- _What you are asked to do_
Print this span of the material below exactly: the line with "ATOM 97 O O", the line with "ATOM 105 O O", and every line between them, but nothing else.

- _Source records_
========================================

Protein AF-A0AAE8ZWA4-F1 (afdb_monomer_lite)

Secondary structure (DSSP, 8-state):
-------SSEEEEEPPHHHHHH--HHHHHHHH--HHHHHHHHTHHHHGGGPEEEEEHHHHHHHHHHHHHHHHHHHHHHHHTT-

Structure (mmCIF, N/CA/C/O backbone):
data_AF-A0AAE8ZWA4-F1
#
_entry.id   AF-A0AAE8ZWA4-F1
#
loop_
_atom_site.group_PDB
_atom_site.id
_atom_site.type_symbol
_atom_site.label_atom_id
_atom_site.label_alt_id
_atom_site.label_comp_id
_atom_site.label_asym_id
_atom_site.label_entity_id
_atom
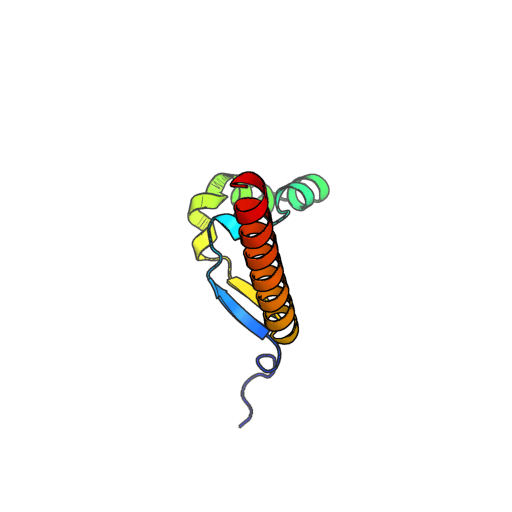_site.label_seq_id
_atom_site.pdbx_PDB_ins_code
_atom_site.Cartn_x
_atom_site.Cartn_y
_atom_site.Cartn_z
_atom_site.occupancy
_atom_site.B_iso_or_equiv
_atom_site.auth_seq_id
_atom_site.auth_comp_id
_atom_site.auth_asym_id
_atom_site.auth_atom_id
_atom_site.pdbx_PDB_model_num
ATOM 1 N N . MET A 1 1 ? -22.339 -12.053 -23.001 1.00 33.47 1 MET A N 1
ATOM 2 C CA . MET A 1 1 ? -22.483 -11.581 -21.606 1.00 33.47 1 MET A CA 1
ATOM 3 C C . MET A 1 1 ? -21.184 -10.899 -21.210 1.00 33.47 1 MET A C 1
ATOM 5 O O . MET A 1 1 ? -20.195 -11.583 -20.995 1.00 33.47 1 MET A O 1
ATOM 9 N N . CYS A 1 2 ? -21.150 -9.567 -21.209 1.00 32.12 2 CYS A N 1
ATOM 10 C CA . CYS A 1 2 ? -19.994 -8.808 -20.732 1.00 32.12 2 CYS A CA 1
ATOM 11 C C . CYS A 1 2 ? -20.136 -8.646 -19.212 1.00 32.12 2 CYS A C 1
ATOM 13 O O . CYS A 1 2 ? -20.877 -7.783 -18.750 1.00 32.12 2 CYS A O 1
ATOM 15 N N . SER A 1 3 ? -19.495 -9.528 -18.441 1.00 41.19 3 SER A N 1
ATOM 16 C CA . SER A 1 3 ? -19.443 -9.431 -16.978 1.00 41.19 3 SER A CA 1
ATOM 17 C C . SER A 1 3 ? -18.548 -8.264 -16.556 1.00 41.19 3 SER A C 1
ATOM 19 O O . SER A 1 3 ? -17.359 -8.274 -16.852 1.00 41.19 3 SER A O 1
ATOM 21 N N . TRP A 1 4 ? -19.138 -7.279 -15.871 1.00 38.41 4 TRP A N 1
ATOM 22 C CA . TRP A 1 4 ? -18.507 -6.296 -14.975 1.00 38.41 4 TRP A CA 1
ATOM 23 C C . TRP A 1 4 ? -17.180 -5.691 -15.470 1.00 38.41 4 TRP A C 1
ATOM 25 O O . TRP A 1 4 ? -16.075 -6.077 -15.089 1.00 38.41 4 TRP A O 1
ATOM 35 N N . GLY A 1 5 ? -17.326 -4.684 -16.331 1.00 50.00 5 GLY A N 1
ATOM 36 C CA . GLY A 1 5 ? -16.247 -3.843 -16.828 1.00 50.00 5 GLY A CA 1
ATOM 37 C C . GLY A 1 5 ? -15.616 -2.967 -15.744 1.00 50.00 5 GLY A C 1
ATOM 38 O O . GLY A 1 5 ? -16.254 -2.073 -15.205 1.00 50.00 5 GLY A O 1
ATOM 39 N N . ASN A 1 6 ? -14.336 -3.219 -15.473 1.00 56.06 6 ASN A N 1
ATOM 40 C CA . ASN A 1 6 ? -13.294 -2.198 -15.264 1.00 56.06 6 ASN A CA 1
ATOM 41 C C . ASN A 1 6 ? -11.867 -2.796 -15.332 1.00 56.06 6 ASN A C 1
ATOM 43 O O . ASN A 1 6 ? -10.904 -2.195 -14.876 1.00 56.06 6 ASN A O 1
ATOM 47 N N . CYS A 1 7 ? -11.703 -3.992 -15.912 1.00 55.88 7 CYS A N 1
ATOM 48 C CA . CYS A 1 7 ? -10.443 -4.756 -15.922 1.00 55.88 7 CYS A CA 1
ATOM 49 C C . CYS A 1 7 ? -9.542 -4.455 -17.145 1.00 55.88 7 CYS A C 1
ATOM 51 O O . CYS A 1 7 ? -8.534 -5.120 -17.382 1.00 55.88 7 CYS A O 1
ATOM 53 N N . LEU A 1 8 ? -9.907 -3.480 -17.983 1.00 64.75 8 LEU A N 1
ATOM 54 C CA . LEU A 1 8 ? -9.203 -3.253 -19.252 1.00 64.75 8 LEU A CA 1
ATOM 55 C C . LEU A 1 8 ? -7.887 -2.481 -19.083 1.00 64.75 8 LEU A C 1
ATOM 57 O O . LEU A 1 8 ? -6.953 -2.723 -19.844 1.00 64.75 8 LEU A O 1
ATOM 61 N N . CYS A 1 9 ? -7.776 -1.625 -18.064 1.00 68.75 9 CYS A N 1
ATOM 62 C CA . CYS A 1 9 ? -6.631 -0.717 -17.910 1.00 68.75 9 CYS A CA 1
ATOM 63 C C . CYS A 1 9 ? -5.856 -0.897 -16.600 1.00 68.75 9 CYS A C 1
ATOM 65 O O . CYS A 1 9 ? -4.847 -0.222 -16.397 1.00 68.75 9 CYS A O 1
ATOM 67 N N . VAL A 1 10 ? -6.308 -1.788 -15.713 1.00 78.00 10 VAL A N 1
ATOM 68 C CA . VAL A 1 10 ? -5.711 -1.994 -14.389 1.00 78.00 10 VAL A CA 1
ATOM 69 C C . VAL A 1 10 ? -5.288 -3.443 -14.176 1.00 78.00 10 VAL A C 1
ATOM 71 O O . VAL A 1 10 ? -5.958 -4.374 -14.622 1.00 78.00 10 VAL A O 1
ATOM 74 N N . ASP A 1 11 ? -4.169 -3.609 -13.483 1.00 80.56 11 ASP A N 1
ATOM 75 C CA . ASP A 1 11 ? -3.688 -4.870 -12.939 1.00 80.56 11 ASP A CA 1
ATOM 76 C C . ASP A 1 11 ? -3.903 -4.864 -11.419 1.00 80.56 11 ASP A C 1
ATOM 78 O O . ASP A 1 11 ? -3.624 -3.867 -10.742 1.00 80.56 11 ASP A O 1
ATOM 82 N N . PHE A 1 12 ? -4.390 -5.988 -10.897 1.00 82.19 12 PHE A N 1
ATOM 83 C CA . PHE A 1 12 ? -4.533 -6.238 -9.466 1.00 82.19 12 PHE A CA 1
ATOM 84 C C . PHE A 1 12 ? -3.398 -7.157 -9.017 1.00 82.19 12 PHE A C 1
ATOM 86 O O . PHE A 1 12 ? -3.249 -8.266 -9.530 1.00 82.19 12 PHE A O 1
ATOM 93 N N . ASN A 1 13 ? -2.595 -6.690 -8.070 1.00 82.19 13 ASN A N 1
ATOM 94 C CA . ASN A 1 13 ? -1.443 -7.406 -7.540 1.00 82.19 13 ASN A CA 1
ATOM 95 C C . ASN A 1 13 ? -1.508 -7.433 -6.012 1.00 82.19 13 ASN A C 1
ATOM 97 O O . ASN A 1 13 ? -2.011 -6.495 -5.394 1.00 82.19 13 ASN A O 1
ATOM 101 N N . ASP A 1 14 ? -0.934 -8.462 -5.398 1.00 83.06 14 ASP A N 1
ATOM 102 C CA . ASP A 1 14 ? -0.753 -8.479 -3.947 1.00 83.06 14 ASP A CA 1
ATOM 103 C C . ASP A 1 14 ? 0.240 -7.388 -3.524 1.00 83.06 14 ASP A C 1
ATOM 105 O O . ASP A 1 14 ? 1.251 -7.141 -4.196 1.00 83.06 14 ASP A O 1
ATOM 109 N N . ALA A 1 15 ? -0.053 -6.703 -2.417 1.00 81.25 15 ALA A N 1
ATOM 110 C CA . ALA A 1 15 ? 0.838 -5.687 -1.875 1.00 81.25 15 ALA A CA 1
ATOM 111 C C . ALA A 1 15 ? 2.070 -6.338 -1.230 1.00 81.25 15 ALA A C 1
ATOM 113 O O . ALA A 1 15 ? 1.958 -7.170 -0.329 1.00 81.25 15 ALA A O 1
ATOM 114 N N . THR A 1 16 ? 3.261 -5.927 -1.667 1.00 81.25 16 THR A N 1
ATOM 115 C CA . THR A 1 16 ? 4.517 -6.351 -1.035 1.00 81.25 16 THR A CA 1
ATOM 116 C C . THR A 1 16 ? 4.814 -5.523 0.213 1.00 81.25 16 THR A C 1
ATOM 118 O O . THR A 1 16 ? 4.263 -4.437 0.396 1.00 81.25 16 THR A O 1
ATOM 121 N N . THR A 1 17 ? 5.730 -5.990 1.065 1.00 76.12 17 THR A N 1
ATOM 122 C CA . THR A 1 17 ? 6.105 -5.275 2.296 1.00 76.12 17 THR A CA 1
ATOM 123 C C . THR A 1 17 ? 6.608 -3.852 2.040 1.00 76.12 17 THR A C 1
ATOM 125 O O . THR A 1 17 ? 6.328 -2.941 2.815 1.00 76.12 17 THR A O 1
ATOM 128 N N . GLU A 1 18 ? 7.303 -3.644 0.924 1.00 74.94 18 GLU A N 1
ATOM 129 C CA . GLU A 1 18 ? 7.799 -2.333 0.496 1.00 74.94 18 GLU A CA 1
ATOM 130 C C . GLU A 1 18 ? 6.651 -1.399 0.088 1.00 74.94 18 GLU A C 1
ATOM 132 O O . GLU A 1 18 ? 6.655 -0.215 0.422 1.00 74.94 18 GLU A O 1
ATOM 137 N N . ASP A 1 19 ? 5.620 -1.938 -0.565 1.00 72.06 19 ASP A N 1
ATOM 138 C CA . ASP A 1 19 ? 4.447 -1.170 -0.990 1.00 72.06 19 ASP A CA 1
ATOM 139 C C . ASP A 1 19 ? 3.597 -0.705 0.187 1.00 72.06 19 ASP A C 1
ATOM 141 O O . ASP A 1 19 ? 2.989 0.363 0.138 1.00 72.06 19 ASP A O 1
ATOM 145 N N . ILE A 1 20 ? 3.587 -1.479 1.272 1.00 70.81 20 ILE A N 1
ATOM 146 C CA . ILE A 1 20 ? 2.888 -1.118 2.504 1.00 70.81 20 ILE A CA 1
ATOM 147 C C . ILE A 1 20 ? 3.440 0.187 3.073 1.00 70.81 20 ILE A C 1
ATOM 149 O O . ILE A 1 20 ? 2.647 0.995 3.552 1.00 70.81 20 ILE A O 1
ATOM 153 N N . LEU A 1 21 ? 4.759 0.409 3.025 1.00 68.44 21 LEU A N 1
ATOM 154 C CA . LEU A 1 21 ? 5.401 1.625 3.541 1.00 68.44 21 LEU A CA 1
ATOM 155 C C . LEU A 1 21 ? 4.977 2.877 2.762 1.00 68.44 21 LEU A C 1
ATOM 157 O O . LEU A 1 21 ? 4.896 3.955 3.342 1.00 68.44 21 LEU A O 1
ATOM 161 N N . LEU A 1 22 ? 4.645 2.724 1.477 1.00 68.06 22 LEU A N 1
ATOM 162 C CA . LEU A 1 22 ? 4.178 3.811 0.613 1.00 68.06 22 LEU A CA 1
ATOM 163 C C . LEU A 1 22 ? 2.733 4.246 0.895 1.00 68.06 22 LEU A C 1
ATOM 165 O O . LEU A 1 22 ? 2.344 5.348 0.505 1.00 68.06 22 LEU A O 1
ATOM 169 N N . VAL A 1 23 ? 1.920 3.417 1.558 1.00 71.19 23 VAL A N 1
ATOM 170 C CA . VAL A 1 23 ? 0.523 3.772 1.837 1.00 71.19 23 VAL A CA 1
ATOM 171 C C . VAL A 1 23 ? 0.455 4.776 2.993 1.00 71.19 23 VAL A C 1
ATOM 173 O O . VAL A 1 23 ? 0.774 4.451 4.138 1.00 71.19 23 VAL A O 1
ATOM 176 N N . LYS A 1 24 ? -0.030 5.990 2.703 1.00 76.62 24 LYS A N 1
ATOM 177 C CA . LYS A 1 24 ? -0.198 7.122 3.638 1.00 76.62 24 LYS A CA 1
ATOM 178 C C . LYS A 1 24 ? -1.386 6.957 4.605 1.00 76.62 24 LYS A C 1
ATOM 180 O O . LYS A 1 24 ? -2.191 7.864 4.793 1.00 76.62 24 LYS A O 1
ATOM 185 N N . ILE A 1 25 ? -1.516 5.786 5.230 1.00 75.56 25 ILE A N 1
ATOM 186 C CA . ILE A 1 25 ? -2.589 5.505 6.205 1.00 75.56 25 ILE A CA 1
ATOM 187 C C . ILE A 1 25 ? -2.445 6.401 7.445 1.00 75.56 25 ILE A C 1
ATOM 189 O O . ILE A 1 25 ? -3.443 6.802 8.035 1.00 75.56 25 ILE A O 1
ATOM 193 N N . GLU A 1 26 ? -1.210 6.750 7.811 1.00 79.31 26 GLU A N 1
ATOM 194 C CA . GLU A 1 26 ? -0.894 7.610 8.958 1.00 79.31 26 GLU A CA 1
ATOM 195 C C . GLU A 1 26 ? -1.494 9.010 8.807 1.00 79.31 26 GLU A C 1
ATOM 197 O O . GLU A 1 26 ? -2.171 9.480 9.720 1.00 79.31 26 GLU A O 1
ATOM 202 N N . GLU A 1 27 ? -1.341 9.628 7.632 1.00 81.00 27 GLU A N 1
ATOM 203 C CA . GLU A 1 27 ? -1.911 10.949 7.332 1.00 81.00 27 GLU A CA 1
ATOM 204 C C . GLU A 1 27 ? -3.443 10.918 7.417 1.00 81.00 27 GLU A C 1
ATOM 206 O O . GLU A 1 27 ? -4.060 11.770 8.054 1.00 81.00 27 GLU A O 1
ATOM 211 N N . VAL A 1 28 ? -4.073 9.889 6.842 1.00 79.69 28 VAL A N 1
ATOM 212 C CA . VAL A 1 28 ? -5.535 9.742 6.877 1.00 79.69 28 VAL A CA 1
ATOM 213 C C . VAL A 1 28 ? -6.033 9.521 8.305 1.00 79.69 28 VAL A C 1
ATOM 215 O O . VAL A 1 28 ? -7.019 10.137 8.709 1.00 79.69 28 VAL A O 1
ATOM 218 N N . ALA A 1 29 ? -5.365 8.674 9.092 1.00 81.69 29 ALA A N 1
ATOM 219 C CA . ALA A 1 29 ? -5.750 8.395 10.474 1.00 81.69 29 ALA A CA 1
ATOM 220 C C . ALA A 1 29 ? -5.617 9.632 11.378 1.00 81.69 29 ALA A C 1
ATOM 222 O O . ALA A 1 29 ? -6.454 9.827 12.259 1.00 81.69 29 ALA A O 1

========================================

- _Problem solution_
ATOM 97 O O . ASN A 1 13 ? -2.011 -6.495 -5.394 1.00 82.19 13 ASN A O 1
ATOM 101 N N . ASP A 1 14 ? -0.934 -8.462 -5.398 1.00 83.06 14 ASP A N 1
ATOM 102 C CA . ASP A 1 14 ? -0.753 -8.479 -3.947 1.00 83.06 14 ASP A CA 1
ATOM 103 C C . ASP A 1 14 ? 0.240 -7.388 -3.524 1.00 83.06 14 ASP A C 1
ATOM 105 O O . ASP A 1 14 ? 1.251 -7.141 -4.196 1.00 83.06 14 ASP A O 1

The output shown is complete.